Data shown:
▽

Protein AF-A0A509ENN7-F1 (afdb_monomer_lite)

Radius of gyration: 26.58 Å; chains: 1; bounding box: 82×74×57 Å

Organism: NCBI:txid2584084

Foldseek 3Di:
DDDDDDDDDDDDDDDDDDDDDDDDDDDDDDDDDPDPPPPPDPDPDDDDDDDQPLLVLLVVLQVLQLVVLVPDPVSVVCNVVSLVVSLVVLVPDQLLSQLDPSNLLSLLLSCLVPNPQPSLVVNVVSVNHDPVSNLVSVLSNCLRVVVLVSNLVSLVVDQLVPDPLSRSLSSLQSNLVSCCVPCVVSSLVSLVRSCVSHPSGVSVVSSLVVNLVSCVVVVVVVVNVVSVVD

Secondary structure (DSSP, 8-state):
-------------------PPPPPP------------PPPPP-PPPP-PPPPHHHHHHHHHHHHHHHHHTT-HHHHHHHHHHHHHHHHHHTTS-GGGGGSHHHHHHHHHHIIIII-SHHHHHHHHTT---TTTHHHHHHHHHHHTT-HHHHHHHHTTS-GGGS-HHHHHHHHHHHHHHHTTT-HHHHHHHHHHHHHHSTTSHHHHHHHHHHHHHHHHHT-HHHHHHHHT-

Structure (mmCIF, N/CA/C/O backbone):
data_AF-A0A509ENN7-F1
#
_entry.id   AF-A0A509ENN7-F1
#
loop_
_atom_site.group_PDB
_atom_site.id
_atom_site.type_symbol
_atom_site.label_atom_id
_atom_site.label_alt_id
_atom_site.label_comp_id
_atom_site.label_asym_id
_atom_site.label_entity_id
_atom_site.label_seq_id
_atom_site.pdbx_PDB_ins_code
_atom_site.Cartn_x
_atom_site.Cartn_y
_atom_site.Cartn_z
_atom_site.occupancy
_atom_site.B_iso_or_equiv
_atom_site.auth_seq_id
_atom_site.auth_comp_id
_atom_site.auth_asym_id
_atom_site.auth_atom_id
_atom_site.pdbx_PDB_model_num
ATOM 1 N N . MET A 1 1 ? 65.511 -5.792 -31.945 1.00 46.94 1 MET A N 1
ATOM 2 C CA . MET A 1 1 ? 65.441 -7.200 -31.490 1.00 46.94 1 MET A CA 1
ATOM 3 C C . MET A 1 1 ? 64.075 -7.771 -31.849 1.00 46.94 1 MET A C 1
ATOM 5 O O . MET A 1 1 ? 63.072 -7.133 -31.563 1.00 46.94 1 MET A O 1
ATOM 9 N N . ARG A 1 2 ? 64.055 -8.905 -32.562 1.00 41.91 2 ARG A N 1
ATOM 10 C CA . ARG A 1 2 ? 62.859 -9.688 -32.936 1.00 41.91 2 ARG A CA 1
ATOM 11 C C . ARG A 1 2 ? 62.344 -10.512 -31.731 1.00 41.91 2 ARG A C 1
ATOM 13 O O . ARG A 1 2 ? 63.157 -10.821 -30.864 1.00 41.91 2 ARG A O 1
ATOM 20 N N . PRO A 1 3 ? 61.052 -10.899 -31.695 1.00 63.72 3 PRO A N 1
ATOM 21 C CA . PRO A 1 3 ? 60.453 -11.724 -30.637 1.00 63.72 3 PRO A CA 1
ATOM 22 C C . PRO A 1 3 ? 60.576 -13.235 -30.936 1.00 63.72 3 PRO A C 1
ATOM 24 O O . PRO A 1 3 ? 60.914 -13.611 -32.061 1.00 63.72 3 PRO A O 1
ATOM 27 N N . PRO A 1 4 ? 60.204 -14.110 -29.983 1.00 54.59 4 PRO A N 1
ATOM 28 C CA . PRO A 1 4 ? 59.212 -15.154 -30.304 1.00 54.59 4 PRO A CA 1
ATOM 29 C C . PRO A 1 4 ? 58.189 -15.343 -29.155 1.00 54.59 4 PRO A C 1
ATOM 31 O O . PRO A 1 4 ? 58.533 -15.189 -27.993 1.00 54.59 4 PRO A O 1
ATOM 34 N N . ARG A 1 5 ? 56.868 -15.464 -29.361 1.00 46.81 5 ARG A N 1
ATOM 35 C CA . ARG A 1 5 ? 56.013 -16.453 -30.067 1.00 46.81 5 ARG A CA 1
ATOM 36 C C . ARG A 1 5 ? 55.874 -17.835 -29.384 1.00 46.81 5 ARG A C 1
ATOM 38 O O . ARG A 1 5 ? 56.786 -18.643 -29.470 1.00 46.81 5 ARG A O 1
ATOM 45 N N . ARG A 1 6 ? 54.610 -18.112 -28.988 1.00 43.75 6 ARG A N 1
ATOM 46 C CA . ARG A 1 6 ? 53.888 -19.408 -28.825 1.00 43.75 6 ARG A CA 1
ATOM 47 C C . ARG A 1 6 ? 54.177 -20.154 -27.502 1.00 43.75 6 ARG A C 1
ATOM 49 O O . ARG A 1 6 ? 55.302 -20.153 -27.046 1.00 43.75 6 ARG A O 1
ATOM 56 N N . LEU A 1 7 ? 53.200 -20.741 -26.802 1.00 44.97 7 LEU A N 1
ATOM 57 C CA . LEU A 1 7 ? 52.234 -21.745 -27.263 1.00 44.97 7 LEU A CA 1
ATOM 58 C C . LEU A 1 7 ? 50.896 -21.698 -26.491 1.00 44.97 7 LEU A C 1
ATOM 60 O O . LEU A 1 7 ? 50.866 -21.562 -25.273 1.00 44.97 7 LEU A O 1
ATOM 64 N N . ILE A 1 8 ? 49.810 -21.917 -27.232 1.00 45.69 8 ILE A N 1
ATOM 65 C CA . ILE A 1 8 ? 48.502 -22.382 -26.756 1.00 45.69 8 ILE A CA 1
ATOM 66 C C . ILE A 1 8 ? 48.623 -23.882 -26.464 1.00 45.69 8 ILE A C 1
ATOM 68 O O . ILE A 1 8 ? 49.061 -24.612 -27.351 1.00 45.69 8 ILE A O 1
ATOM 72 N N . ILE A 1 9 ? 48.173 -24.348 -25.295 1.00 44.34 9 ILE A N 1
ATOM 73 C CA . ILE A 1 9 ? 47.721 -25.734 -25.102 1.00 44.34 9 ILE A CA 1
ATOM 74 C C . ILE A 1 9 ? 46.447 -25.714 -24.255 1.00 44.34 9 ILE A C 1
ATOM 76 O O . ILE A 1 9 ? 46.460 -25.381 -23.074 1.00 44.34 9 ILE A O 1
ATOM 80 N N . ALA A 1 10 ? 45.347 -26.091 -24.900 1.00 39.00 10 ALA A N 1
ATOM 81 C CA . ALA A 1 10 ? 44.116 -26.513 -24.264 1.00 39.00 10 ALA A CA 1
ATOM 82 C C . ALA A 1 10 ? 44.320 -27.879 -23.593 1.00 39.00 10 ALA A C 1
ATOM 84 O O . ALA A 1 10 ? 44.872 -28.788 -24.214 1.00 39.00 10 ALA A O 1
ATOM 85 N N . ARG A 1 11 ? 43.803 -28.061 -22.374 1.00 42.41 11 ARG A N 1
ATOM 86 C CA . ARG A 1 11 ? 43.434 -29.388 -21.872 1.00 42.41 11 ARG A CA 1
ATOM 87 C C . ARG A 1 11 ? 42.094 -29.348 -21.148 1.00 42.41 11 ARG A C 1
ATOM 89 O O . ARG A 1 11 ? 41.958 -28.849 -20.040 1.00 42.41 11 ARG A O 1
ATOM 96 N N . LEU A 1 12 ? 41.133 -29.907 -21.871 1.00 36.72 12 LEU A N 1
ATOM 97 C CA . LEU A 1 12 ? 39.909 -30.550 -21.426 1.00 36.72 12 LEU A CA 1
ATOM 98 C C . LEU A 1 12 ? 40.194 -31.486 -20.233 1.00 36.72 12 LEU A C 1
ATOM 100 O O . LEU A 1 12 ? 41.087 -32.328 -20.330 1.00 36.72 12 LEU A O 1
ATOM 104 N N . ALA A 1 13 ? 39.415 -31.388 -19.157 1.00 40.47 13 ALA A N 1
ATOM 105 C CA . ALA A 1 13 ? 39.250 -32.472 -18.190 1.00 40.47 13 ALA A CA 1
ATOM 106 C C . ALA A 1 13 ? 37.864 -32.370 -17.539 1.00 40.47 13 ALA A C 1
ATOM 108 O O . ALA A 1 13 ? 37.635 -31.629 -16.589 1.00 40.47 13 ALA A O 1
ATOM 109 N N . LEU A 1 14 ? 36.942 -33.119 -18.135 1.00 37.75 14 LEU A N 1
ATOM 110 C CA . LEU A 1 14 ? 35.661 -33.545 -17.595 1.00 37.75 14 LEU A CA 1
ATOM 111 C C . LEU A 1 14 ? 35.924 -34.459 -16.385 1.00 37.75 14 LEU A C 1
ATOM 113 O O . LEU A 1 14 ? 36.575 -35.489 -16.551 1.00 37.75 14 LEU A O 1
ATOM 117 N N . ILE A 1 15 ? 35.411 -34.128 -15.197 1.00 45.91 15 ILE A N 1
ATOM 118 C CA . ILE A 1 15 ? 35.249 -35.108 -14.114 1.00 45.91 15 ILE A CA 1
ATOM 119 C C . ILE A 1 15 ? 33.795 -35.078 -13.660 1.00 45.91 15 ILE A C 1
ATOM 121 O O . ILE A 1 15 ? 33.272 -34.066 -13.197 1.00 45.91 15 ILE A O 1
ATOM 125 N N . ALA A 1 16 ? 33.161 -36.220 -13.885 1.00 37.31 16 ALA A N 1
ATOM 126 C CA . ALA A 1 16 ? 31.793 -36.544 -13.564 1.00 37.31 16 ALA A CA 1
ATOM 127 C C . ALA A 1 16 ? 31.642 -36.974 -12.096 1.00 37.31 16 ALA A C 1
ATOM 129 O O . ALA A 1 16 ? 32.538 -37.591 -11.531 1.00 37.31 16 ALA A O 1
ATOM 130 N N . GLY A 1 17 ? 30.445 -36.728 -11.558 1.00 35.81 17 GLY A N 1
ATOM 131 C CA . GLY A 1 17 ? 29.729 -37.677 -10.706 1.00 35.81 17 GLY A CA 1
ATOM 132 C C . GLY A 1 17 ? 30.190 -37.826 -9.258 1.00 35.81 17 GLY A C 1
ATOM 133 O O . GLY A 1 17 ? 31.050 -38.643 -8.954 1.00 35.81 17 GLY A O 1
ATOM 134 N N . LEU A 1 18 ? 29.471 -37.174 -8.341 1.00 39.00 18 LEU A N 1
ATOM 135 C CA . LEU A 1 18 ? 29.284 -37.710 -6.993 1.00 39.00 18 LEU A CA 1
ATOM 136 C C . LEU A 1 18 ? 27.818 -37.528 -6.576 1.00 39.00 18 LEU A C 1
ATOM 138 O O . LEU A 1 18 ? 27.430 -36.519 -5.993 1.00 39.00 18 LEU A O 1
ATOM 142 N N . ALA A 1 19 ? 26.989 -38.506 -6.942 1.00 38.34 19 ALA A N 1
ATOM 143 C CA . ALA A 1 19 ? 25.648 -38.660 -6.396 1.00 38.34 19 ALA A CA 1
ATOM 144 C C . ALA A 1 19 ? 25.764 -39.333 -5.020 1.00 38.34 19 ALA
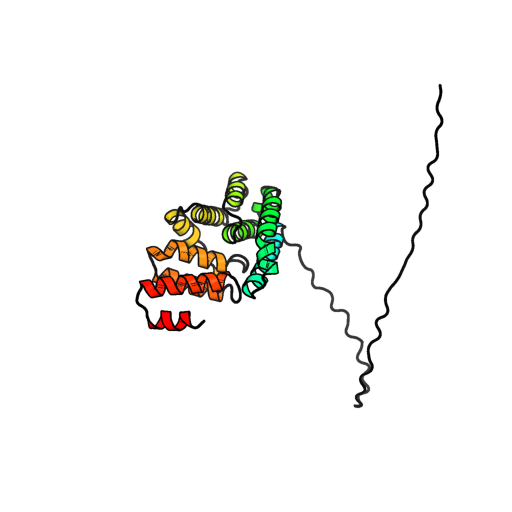 A C 1
ATOM 146 O O . ALA A 1 19 ? 26.214 -40.472 -4.910 1.00 38.34 19 ALA A O 1
ATOM 147 N N . MET A 1 20 ? 25.386 -38.604 -3.971 1.00 46.25 20 MET A N 1
ATOM 148 C CA . MET A 1 20 ? 25.235 -39.130 -2.615 1.00 46.25 20 MET A CA 1
ATOM 149 C C . MET A 1 20 ? 24.020 -40.066 -2.554 1.00 46.25 20 MET A C 1
ATOM 151 O O . MET A 1 20 ? 22.892 -39.636 -2.790 1.00 46.25 20 MET A O 1
ATOM 155 N N . LEU A 1 21 ? 24.257 -41.338 -2.219 1.00 38.25 21 LEU A N 1
ATOM 156 C CA . LEU A 1 21 ? 23.221 -42.288 -1.814 1.00 38.25 21 LEU A CA 1
ATOM 157 C C . LEU A 1 21 ? 22.742 -41.938 -0.396 1.00 38.25 21 LEU A C 1
ATOM 159 O O . LEU A 1 21 ? 23.508 -42.049 0.558 1.00 38.25 21 LEU A O 1
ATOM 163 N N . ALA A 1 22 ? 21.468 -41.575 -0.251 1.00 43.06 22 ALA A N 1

△

What you have to do: Copy out only the lines beginning at the line with "ATOM 138 O O" and ending at the last line of the entries. Keep them exact; drop pictures.

Answer section:
ATOM 138 O O . LEU A 1 18 ? 27.430 -36.519 -5.993 1.00 39.00 18 LEU A O 1
ATOM 142 N N . ALA A 1 19 ? 26.989 -38.506 -6.942 1.00 38.34 19 ALA A N 1
ATOM 143 C CA . ALA A 1 19 ? 25.648 -38.660 -6.396 1.00 38.34 19 ALA A CA 1
ATOM 144 C C . ALA A 1 19 ? 25.764 -39.333 -5.020 1.00 38.34 19 ALA
 A C 1
ATOM 146 O O . ALA A 1 19 ? 26.214 -40.472 -4.910 1.00 38.34 19 ALA A O 1
ATOM 147 N N . MET A 1 20 ? 25.386 -38.604 -3.971 1.00 46.25 20 MET A N 1
ATOM 148 C CA . MET A 1 20 ? 25.235 -39.130 -2.615 1.00 46.25 20 MET A CA 1
ATOM 149 C C . MET A 1 20 ? 24.020 -40.066 -2.554 1.00 46.25 20 MET A C 1
ATOM 151 O O . MET A 1 20 ? 22.892 -39.636 -2.790 1.00 46.25 20 MET A O 1
ATOM 155 N N . LEU A 1 21 ? 24.257 -41.338 -2.219 1.00 38.25 21 LEU A N 1
ATOM 156 C CA . LEU A 1 21 ? 23.221 -42.288 -1.814 1.00 38.25 21 LEU A CA 1
ATOM 157 C C . LEU A 1 21 ? 22.742 -41.938 -0.396 1.00 38.25 21 LEU A C 1
ATOM 159 O O . LEU A 1 21 ? 23.508 -42.049 0.558 1.00 38.25 21 LEU A O 1
ATOM 163 N N . ALA A 1 22 ? 21.468 -41.575 -0.251 1.00 43.06 22 ALA A N 1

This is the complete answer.